Periphere Neuropathie kann durch eine Reihe von Ursachen verursacht werden, die das Myelin direkt oder indirekt schädigen, darunter Diabetes, HIV, Alkoholmissbrauch, Autoimmunerkrankungen, Rückenverletzungen, lumbale Radikulopathie, Stenose der Wirbelsäule, Schwermetallvergiftung und bestimmte Medikamente.

Morton-Neurom

Morton-Neurom ist ein häufiges Fußproblem, bei dem die Kompression eines Nervs im Fußballen zu Brennen, Kribbeln und Schmerzen führt, meist in der Nähe des dritten und vierten Zehs, manchmal aber auch in der Nähe des zweiten und dritten Zehs. Es kann Ihnen das Gefühl geben, als hätten Sie einen Kieselstein in Ihrem Schuh oder in einer Falte in Ihrer Socke. Das Tragen von High Heels ist eine häufige Ursache für Morton-Neurom.

Plantarfasziitis

Plantarfasziitis wird durch Mikrorisse im dicken Fasergewebe an der Unterseite des Fußes verursacht. Es hängt normalerweise mit Überdehnung zusammen. Zu den Symptomen einer Plantarfasziitis gehören Schmerzen in der Ferse und im Fußgewölbe, die morgens oft schlimmer sind. Plantarfasziitis tritt häufig bei Distanzwanderern oder Läufern auf.

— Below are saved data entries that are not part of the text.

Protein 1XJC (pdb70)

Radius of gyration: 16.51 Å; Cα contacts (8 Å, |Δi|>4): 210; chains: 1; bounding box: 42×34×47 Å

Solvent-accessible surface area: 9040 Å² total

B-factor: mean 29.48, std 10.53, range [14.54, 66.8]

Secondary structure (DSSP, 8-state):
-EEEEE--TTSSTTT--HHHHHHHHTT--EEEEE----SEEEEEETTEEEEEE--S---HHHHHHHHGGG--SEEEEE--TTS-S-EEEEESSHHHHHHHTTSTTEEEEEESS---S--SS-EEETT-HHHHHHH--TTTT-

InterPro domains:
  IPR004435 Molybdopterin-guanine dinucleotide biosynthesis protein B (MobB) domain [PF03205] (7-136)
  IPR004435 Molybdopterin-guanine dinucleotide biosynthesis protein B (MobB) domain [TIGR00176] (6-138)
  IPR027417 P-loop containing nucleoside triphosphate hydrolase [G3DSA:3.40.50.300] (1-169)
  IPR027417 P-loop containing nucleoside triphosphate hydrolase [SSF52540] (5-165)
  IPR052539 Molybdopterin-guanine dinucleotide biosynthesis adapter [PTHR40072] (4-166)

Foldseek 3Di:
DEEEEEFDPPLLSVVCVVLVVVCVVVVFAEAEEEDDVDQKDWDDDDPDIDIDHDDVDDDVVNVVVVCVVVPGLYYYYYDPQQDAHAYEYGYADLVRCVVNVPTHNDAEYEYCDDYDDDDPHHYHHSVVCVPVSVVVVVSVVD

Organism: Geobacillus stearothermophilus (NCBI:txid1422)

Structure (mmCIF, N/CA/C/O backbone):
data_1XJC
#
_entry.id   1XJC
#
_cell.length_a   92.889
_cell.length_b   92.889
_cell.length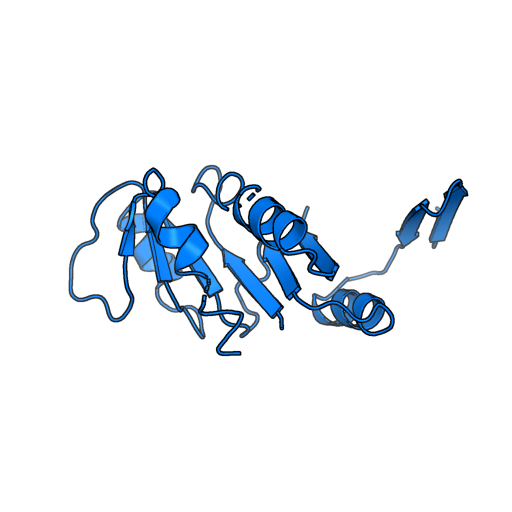_c   39.107
_cell.angle_alpha   90.00
_cell.angle_beta   90.00
_cell.angle_gamma   120.00
#
_symmetry.space_group_name_H-M   'P 3 2 1'
#
loop_
_entity.id
_entity.type
_entity.pdbx_description
1 polymer 'MobB protein homolog'
2 water water
#
loop_
_atom_site.group_PDB
_atom_site.id
_atom_site.type_symbol
_atom_site.label_atom_id
_atom_site.label_alt_id
_atom_site.label_comp_id
_atom_site.label_asym_id
_atom_site.label_entity_id
_atom_site.label_seq_id
_atom_site.pdbx_PDB_ins_code
_atom_site.Cartn_x
_atom_site.Cartn_y
_atom_site.Cartn_z
_atom_site.occupancy
_atom_site.B_iso_or_equiv
_atom_site.auth_seq_id
_atom_site.auth_comp_id
_atom_site.auth_asym_id
_atom_site.auth_atom_id
_atom_site.pdbx_PDB_model_num
ATOM 9 N N . ASN A 1 5 ? 22.053 70.547 5.917 1.00 40.01 2 ASN A N 1
ATOM 10 C CA . ASN A 1 5 ? 20.865 70.483 6.746 1.00 35.79 2 ASN A CA 1
ATOM 11 C C . ASN A 1 5 ? 20.819 69.050 7.295 1.00 32.52 2 ASN A C 1
ATOM 12 O O . ASN A 1 5 ? 20.234 68.164 6.682 1.00 32.09 2 ASN A O 1
ATOM 17 N N . VAL A 1 6 ? 21.444 68.837 8.448 1.00 28.95 3 VAL A N 1
ATOM 18 C CA . VAL A 1 6 ? 21.516 67.513 9.070 1.00 25.74 3 VAL A CA 1
ATOM 19 C C . VAL A 1 6 ? 20.516 67.342 10.203 1.00 24.70 3 VAL A C 1
ATOM 20 O O . VAL A 1 6 ? 20.448 68.182 11.085 1.00 24.88 3 VAL A O 1
ATOM 24 N N . TRP A 1 7 ? 19.750 66.253 10.178 1.00 22.99 4 TRP A N 1
ATOM 25 C CA . TRP A 1 7 ? 18.786 65.970 11.237 1.00 21.37 4 TRP A CA 1
ATOM 26 C C . TRP A 1 7 ? 18.992 64.552 11.749 1.00 20.70 4 TRP A C 1
ATOM 27 O O . TRP A 1 7 ? 19.289 63.649 10.977 1.00 20.77 4 TRP A O 1
ATOM 38 N N . GLN A 1 8 ? 18.809 64.353 13.049 1.00 18.98 5 GLN A N 1
ATOM 39 C CA . GLN A 1 8 ? 18.985 63.037 13.620 1.00 19.00 5 GLN A CA 1
ATOM 40 C C . GLN A 1 8 ? 17.685 62.387 14.064 1.00 19.27 5 GLN A C 1
ATOM 41 O O . GLN A 1 8 ? 16.725 63.054 14.470 1.00 19.47 5 GLN A O 1
ATOM 47 N N . VAL A 1 9 ? 17.673 61.066 13.989 1.00 19.22 6 VAL A N 1
ATOM 48 C CA . VAL A 1 9 ? 16.536 60.271 14.413 1.00 18.67 6 VAL A CA 1
ATOM 49 C C . VAL A 1 9 ? 17.135 59.346 15.462 1.00 19.85 6 VAL A C 1
ATOM 50 O O . VAL A 1 9 ? 18.006 58.525 15.153 1.00 20.07 6 VAL A O 1
ATOM 54 N N . VAL A 1 10 ? 16.711 59.506 16.713 1.00 20.99 7 VAL A N 1
ATOM 55 C CA . VAL A 1 10 ? 17.241 58.681 17.797 1.00 21.87 7 VAL A CA 1
ATOM 56 C C . VAL A 1 10 ? 16.155 57.899 18.533 1.00 22.42 7 VAL A C 1
ATOM 57 O O . VAL A 1 10 ? 15.013 58.365 18.669 1.00 22.98 7 VAL A O 1
ATOM 61 N N . GLY A 1 11 ? 16.521 56.711 19.009 1.00 22.17 8 GLY A N 1
ATOM 62 C CA . GLY A 1 11 ? 15.585 55.872 19.730 1.00 21.90 8 GLY A CA 1
ATOM 63 C C . GLY A 1 11 ? 16.111 54.453 19.863 1.00 22.90 8 GLY A C 1
ATOM 64 O O . GLY A 1 11 ? 17.034 54.041 19.139 1.00 22.54 8 GLY A O 1
ATOM 65 N N . TYR A 1 12 ? 15.522 53.700 20.785 1.00 22.99 9 TYR A N 1
ATOM 66 C CA . TYR A 1 12 ? 15.931 52.325 21.018 1.00 23.56 9 TYR A CA 1
ATOM 67 C C . TYR A 1 12 ? 15.329 51.386 19.972 1.00 23.44 9 TYR A C 1
ATOM 68 O O . TYR A 1 12 ? 14.600 51.824 19.072 1.00 21.51 9 TYR A O 1
ATOM 77 N N . LYS A 1 13 ? 15.654 50.102 20.082 1.00 25.14 10 LYS A N 1
ATOM 78 C CA . LYS A 1 13 ? 15.157 49.085 19.147 1.00 26.50 10 LYS A CA 1
ATOM 79 C C . LYS A 1 13 ? 13.630 49.083 19.067 1.00 24.99 10 LYS A C 1
ATOM 80 O O . LYS A 1 13 ? 12.960 49.188 20.087 1.00 23.84 10 LYS A O 1
ATOM 86 N N . HIS A 1 14 ? 13.100 48.992 17.847 1.00 24.67 11 HIS A N 1
ATOM 87 C CA . HIS A 1 14 ? 11.647 48.963 17.606 1.00 23.53 11 HIS A CA 1
ATOM 88 C C . HIS A 1 14 ? 10.909 50.184 18.155 1.00 23.11 11 HIS A C 1
ATOM 89 O O . HIS A 1 14 ? 9.727 50.100 18.473 1.00 24.86 11 HIS A O 1
ATOM 96 N N . SER A 1 15 ? 11.601 51.314 18.279 1.00 22.27 12 SER A N 1
ATOM 97 C CA . SER A 1 15 ? 10.967 52.529 18.770 1.00 20.92 12 SER A CA 1
ATOM 98 C C . SER A 1 15 ? 10.115 53.190 17.679 1.00 21.82 12 SER A C 1
ATOM 99 O O . SER A 1 15 ? 9.225 53.994 17.975 1.00 22.72 12 SER A O 1
ATOM 102 N N . GLY A 1 16 ? 10.394 52.844 16.423 1.00 21.42 13 GLY A N 1
ATOM 103 C CA . GLY A 1 16 ? 9.676 53.420 15.292 1.00 19.99 13 GLY A CA 1
ATOM 104 C C . GLY A 1 16 ? 10.573 54.247 14.370 1.00 20.66 13 GLY A C 1
ATOM 105 O O . GLY A 1 16 ? 10.101 54.854 13.392 1.00 19.61 13 GLY A O 1
ATOM 106 N N . LYS A 1 17 ? 11.875 54.277 14.653 1.00 21.72 14 LYS A N 1
ATOM 107 C CA . LYS A 1 17 ? 12.778 55.045 13.808 1.00 23.12 14 LYS A CA 1
ATOM 108 C C . LYS A 1 17 ? 12.817 54.567 12.353 1.00 22.54 14 LYS A C 1
ATOM 109 O O . LYS A 1 17 ? 13.049 55.375 11.458 1.00 22.26 14 LYS A O 1
ATOM 115 N N . THR A 1 18 ? 12.581 53.274 12.110 1.00 21.61 15 THR A N 1
ATOM 116 C CA . THR A 1 18 ? 12.558 52.750 10.740 1.00 21.99 15 THR A CA 1
ATOM 117 C C . THR A 1 18 ? 11.378 53.365 9.968 1.00 21.54 15 THR A C 1
ATOM 118 O O . THR A 1 18 ? 11.495 53.761 8.811 1.00 22.28 15 THR A O 1
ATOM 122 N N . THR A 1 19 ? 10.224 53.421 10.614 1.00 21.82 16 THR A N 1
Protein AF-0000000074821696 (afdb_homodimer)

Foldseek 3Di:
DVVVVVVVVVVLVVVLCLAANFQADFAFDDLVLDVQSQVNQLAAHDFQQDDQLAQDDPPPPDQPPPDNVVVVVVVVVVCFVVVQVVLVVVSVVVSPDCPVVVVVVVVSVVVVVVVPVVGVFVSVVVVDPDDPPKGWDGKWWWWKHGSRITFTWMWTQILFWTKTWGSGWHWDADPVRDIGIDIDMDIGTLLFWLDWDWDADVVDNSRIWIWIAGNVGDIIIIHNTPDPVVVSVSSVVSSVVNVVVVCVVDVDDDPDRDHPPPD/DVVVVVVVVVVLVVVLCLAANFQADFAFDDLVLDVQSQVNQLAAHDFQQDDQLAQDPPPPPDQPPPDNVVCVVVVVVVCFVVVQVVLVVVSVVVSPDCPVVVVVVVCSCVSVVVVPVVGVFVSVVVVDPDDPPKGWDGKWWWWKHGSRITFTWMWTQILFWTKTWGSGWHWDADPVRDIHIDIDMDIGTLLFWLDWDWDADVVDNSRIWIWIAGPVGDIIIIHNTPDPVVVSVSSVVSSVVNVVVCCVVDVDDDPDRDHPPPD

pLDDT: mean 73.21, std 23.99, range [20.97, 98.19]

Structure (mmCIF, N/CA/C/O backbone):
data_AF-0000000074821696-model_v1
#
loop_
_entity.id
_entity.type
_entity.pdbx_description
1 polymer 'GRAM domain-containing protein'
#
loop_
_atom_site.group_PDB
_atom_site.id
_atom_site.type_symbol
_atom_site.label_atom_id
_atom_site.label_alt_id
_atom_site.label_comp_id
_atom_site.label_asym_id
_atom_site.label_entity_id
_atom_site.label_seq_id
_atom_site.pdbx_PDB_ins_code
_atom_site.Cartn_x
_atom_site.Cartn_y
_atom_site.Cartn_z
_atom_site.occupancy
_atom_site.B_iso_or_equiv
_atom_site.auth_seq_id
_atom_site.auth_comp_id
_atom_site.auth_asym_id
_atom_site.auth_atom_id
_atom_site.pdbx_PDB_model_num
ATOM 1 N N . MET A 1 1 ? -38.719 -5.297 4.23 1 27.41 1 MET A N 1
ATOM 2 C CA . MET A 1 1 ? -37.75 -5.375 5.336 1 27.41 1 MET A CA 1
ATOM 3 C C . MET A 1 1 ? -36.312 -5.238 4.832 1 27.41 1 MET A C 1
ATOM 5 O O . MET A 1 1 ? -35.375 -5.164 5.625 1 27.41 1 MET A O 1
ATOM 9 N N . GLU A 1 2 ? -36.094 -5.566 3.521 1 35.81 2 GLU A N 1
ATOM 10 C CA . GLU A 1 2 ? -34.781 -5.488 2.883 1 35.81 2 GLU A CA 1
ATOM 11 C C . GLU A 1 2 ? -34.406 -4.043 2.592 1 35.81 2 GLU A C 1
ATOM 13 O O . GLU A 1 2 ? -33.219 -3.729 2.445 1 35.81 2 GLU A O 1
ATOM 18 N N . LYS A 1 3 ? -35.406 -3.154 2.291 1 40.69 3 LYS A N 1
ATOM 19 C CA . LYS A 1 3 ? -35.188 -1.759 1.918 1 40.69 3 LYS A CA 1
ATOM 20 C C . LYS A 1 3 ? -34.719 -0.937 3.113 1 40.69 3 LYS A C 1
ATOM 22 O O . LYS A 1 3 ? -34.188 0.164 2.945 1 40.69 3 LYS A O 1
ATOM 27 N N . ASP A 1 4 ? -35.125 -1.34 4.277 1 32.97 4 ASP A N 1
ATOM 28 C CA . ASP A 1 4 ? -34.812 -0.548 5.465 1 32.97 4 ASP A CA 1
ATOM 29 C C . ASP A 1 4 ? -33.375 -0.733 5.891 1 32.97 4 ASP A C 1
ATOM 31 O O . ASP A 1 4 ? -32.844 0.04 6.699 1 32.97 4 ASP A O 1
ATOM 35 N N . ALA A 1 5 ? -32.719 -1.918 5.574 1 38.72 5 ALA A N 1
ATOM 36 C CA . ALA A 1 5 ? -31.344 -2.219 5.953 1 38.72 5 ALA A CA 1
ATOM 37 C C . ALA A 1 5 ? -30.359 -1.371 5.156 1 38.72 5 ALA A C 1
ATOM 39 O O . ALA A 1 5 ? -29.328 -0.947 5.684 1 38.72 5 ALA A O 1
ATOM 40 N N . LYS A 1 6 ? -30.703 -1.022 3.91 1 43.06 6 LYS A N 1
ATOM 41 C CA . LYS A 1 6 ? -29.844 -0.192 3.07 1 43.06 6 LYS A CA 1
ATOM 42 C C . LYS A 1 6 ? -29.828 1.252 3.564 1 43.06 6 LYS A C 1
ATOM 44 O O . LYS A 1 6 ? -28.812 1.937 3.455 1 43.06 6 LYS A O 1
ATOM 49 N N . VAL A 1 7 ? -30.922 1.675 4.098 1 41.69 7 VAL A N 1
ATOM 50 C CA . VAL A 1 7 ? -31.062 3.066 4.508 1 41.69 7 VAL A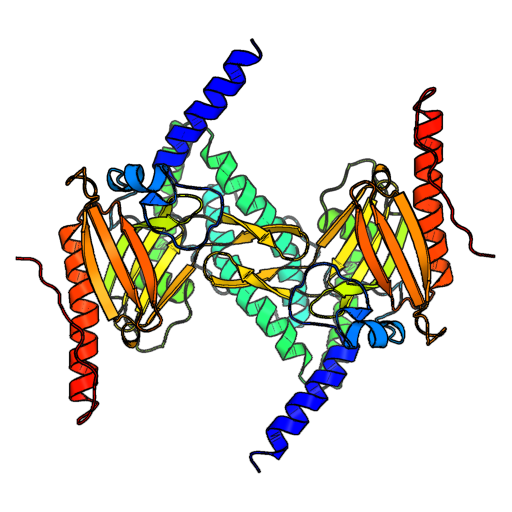 CA 1
ATOM 51 C C . VAL A 1 7 ? -30.312 3.295 5.82 1 41.69 7 VAL A C 1
ATOM 53 O O . VAL A 1 7 ? -29.688 4.336 6.012 1 41.69 7 VAL A O 1
ATOM 56 N N . VAL A 1 8 ? -30.297 2.367 6.727 1 40.09 8 VAL A N 1
ATOM 57 C CA . VAL A 1 8 ? -29.578 2.436 7.992 1 40.09 8 VAL A CA 1
ATOM 58 C C . VAL A 1 8 ? -28.078 2.311 7.738 1 40.09 8 VAL A C 1
ATOM 60 O O . VAL A 1 8 ? -27.281 3 8.375 1 40.09 8 VAL A O 1
ATOM 63 N N . ASP A 1 9 ? -27.719 1.516 6.816 1 43.44 9 ASP A N 1
ATOM 64 C CA . ASP A 1 9 ? -26.312 1.338 6.473 1 43.44 9 ASP A CA 1
ATOM 65 C C . ASP A 1 9 ? -25.719 2.611 5.863 1 43.44 9 ASP A C 1
ATOM 67 O O . ASP A 1 9 ? -24.594 3.004 6.188 1 43.44 9 ASP A O 1
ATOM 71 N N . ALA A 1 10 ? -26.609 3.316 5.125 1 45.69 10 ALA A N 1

Verstauchungen und Zerrungen

Eine Verstauchung ist ein teilweiser Riss eines Bandes, während eine Zerrung ein teilweiser Riss einer Sehne oder eines Muskels ist. Der Knöchel ist eine häufige Stelle einer Verstauchung, die typischerweise durch Verdrehen des Knöchels beim Sport oder bei einem Sturz verursacht wird. Im Gegensatz dazu sind Fußbelastungen auf Überbeanspruchung zurückzuführen, am häufigsten bei Menschen mit Achillessehnenentzündung und anderen Arten von Fußsehnenentzündungen.

Diagnose und Behandlung

Um Probleme mit bestimmten Teilen des Fußes zu diagnostizieren, untersucht ein Arzt oder Fußspezialist Ihre Füße auf Anzeichen von Schwellung, Deformation, Hautwachstum oder Fehlstellung.

Möglicherweise tastet der Arzt Ihren Fuß ab, um nach Beulen und Beulen zu suchen, und bewegt ihn hin und her, um festzustellen, ob er Ihnen Unbehagen bereitet. Sie werden Sie beim Herumlaufen beobachten wollen, um zu sehen, ob es Probleme mit Ihrer Bewegung gibt (Ganganalyse).

Bildgebende Untersuchungen, die üblicherweise zur Suche nach strukturellen Problemen oder Verletzungen eingesetzt werden, umfassen: 

  • Röntgen: Bei diesem Standard-Bildgebungstest wird zur Aufnahme von Bildern schwache Strahlung verwendet. Es kann Erkrankungen wie Knochenbrüche, Luxationen oder Arthritisschäden erkennen.
  • Computertomographie (CT): Diese bildgebende Technologie kombiniert mehrere Röntgenstrahlen, um eine dreidimensionalere Darstellung der Fußstruktur zu erstellen.
  • Magnetresonanztomographie (MRT): Bei dieser Bildgebungstechnik werden mithilfe eines starken Magneten und Radiowellen sehr detaillierte Bilder von Weichteilen wie Muskeln und Bändern erstellt. 

Die Behandlung eines Fußproblems hängt von der zugrunde liegenden Ursache ab.

Schmerzen können mit rezeptfreien Schmerzmitteln wie Tylenol (Paracetamol) oder Advil (Ibuprofen) behandelt werden. Bei schweren oder chronischen Erkrankungen wie Arthritis können Steroidinjektionen oder verschreibungspflichtige Schmerzmittel wie Celebrex (Celecoxib) erforderlich sein. Nervenschmerzen können von Medikamenten wie Gabapentin profitieren.

Bei Fußproblemen, die durch anatomische Deformitäten verursacht werden, können spezielle Einlagen in Ihren Schuhen (sogenannte Orthesen) getragen werden, um die Probleme auszugleichen und Schmerzen zu lindern. Physiotherapie kann dabei helfen, die Kraft und Flexibilität der Füße und Knöchel zu verbessern.

Erkrankungen wie Frakturen, Ballenzehen oder Hammerzehen erfordern manchmal eine Operation.